** Opening Provided entries block **
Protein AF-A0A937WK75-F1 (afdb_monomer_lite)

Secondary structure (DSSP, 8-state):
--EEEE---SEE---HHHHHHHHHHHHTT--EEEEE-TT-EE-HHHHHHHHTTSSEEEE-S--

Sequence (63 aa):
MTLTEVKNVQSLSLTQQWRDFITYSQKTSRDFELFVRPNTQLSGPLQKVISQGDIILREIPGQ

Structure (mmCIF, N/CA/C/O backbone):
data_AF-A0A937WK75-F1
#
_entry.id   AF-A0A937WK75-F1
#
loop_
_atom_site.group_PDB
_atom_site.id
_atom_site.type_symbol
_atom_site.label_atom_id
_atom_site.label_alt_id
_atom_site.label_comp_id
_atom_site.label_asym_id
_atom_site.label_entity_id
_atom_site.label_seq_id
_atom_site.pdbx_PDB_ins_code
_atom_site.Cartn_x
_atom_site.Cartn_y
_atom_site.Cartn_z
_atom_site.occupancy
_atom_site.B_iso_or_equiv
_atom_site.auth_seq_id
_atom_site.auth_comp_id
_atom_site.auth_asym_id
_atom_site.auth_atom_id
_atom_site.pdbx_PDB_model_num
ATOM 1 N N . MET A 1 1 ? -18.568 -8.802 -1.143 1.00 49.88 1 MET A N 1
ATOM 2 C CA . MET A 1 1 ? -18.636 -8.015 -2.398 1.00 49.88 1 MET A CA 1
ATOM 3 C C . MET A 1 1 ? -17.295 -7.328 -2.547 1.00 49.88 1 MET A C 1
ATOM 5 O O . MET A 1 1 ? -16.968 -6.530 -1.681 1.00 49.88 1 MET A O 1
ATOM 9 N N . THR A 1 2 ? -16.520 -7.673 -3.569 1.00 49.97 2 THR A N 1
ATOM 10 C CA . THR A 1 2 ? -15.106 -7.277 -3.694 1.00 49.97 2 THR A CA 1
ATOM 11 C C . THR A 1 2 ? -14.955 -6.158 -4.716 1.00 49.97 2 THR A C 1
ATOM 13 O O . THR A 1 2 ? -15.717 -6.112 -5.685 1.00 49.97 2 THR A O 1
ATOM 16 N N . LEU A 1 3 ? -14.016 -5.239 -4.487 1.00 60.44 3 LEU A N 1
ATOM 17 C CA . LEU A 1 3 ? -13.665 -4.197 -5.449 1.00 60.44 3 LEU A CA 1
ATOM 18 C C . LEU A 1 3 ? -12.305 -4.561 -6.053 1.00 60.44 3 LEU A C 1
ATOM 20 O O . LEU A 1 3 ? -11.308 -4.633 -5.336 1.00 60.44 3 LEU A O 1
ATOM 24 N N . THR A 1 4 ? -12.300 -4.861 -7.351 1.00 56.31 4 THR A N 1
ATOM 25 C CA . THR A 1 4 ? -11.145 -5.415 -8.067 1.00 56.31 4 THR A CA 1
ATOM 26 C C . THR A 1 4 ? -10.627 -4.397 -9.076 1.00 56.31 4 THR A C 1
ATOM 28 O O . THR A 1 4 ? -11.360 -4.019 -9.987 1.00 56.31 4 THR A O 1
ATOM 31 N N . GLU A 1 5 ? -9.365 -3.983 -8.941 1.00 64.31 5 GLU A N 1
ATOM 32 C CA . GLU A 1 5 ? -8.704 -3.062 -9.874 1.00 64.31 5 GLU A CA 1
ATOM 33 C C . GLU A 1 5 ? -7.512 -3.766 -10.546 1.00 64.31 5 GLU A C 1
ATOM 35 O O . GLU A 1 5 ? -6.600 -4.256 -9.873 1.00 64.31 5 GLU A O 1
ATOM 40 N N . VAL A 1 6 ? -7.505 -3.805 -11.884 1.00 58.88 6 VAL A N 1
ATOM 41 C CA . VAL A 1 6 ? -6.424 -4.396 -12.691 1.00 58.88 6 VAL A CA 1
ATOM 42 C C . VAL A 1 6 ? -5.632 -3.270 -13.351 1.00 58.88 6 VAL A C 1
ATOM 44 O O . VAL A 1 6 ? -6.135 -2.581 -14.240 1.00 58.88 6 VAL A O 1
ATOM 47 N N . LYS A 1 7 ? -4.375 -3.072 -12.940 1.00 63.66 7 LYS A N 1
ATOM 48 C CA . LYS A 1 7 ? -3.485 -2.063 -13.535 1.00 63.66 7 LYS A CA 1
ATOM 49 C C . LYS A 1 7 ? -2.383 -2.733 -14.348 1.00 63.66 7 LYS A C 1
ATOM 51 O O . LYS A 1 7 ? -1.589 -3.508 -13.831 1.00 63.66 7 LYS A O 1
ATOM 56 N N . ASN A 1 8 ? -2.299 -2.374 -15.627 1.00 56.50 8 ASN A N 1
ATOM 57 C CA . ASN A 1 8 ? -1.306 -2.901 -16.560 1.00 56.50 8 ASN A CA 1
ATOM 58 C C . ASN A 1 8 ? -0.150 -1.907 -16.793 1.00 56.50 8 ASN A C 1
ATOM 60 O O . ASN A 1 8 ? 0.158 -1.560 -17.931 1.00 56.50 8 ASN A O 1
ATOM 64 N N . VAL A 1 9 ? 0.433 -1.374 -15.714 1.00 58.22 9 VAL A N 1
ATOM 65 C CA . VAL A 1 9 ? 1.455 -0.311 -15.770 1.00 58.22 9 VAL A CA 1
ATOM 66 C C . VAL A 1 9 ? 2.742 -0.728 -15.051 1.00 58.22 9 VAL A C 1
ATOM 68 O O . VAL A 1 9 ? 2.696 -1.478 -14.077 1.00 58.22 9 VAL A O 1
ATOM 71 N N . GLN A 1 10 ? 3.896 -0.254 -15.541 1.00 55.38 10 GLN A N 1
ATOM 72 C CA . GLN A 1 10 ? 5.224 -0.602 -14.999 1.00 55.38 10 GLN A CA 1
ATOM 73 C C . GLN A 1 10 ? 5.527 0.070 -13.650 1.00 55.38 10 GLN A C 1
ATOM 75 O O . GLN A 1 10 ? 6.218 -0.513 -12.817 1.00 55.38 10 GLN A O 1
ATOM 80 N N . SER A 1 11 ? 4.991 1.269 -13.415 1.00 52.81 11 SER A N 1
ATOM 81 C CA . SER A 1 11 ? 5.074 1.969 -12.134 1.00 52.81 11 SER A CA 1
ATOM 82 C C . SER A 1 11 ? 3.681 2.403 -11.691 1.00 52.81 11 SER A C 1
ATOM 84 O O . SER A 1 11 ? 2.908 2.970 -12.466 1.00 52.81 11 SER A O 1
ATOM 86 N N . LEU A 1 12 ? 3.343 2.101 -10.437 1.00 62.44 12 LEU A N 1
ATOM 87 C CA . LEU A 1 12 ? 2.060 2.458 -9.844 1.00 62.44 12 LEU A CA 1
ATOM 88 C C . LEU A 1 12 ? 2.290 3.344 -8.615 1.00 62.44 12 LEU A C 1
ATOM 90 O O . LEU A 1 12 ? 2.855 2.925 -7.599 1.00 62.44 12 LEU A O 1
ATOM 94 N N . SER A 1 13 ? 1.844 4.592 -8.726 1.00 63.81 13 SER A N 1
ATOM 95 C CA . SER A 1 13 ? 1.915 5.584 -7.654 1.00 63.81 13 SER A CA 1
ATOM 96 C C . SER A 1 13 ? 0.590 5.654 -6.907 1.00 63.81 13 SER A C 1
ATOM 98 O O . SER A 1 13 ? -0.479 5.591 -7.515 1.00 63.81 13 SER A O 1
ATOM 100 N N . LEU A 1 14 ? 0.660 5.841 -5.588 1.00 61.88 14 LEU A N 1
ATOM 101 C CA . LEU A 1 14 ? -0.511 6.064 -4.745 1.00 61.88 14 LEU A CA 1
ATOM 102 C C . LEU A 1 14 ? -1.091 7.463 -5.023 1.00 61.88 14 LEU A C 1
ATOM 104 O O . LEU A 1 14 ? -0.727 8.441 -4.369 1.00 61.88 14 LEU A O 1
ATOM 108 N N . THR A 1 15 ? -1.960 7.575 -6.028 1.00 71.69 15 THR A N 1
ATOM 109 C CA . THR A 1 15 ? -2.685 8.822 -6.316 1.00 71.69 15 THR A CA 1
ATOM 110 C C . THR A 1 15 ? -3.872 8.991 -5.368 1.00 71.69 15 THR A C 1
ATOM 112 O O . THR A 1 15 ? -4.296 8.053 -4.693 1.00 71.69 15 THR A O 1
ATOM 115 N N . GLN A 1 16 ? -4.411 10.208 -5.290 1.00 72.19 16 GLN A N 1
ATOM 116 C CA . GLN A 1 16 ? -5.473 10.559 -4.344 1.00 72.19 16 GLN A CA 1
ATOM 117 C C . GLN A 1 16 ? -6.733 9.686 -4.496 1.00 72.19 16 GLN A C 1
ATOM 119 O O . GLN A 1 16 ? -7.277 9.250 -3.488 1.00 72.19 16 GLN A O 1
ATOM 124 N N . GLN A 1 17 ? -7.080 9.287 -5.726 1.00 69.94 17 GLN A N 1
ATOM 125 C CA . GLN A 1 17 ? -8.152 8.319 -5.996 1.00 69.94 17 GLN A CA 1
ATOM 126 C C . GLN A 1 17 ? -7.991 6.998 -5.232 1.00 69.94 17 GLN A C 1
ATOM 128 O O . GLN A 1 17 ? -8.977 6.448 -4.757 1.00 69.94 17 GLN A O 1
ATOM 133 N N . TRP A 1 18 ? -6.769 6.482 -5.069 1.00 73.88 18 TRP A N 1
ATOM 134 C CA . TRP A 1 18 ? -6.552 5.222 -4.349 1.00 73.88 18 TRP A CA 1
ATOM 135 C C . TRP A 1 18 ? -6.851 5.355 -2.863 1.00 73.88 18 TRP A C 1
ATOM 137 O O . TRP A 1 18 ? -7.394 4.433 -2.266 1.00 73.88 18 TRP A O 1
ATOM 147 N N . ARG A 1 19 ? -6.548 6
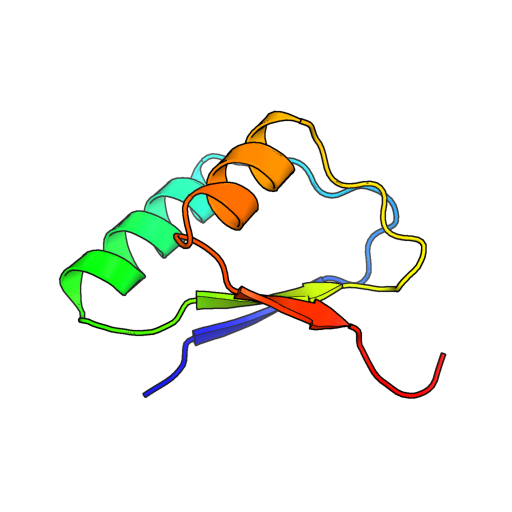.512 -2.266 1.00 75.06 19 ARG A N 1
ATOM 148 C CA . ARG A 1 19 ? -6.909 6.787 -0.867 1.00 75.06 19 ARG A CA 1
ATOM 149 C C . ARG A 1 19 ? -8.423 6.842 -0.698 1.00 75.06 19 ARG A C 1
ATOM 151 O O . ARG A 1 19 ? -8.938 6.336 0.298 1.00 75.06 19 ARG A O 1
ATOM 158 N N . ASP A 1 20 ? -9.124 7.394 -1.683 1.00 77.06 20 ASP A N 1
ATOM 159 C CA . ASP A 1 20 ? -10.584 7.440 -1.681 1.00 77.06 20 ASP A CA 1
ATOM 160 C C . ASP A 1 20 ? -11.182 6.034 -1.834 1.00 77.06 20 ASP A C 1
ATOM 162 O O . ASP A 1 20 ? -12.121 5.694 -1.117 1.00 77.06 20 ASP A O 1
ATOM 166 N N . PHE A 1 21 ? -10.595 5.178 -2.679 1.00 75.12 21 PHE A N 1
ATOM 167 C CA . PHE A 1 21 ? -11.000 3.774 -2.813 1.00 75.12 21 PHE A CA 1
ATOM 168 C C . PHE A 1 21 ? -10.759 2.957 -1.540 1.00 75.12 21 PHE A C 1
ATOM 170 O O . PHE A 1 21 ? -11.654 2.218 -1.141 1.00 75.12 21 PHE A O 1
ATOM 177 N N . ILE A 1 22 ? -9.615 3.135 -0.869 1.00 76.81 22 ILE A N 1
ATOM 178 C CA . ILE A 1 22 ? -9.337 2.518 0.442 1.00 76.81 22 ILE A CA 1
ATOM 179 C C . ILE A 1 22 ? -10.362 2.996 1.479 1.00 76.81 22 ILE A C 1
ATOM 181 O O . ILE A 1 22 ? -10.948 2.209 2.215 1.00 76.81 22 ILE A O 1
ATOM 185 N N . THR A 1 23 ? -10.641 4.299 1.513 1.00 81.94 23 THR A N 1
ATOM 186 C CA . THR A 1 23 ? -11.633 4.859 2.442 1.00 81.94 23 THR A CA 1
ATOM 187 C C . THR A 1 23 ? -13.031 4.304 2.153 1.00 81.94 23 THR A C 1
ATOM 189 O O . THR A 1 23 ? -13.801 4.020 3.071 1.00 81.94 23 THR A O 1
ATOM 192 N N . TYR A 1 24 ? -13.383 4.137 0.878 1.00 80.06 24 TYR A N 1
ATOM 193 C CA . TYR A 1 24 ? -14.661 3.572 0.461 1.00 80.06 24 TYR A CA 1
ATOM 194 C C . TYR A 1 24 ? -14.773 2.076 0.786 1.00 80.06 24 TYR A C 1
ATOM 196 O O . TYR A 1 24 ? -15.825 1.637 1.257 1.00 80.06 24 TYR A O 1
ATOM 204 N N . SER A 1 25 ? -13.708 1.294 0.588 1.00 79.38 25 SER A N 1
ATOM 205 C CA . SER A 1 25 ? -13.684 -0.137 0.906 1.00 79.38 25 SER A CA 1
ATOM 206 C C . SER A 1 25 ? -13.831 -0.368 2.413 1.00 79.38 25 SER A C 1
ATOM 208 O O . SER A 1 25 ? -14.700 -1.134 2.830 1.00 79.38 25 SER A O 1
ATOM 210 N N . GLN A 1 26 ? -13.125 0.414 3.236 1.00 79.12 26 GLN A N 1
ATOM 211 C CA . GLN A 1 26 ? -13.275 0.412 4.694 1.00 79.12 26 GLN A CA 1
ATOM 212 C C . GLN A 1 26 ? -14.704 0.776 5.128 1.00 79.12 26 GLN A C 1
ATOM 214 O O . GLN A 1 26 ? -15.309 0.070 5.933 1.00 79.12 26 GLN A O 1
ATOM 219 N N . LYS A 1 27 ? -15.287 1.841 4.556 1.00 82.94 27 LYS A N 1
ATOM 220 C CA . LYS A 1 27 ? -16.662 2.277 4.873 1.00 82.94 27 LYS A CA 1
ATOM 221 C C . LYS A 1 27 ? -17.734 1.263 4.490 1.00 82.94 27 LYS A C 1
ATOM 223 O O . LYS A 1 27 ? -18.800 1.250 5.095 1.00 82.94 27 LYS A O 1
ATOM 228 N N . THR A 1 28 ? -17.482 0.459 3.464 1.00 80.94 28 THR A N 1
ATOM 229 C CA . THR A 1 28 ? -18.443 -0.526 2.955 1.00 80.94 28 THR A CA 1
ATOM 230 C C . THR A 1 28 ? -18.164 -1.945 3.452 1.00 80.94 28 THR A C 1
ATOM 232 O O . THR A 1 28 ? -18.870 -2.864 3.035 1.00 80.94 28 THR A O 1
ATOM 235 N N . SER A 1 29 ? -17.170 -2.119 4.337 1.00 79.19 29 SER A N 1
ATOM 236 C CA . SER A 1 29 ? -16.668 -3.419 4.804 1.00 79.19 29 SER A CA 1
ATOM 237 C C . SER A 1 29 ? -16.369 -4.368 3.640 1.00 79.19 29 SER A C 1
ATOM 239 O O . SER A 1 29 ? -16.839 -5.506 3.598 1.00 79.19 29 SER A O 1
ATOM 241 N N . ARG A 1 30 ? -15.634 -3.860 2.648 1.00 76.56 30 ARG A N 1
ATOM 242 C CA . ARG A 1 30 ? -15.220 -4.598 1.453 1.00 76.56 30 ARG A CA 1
** Closing Provided entries block **
In the listing above, find the line with "ATOM 219 N N" and the line with "ATOM 236 C CA", then print exactly those lines and every line between them.

ATOM 219 N N . LYS A 1 27 ? -15.287 1.841 4.556 1.00 82.94 27 LYS A N 1
ATOM 220 C CA . LYS A 1 27 ? -16.662 2.277 4.873 1.00 82.94 27 LYS A CA 1
ATOM 221 C C . LYS A 1 27 ? -17.734 1.263 4.490 1.00 82.94 27 LYS A C 1
ATOM 223 O O . LYS A 1 27 ? -18.800 1.250 5.095 1.00 82.94 27 LYS A O 1
ATOM 228 N N . THR A 1 28 ? -17.482 0.459 3.464 1.00 80.94 28 THR A N 1
ATOM 229 C CA . THR A 1 28 ? -18.443 -0.526 2.955 1.00 80.94 28 THR A CA 1
ATOM 230 C C . THR A 1 28 ? -18.164 -1.945 3.452 1.00 80.94 28 THR A C 1
ATOM 232 O O . THR A 1 28 ? -18.870 -2.864 3.035 1.00 80.94 28 THR A O 1
ATOM 235 N N . SER A 1 29 ? -17.170 -2.119 4.337 1.00 79.19 29 SER A N 1
ATOM 236 C CA . SER A 1 29 ? -16.668 -3.419 4.804 1.00 79.19 29 SER A CA 1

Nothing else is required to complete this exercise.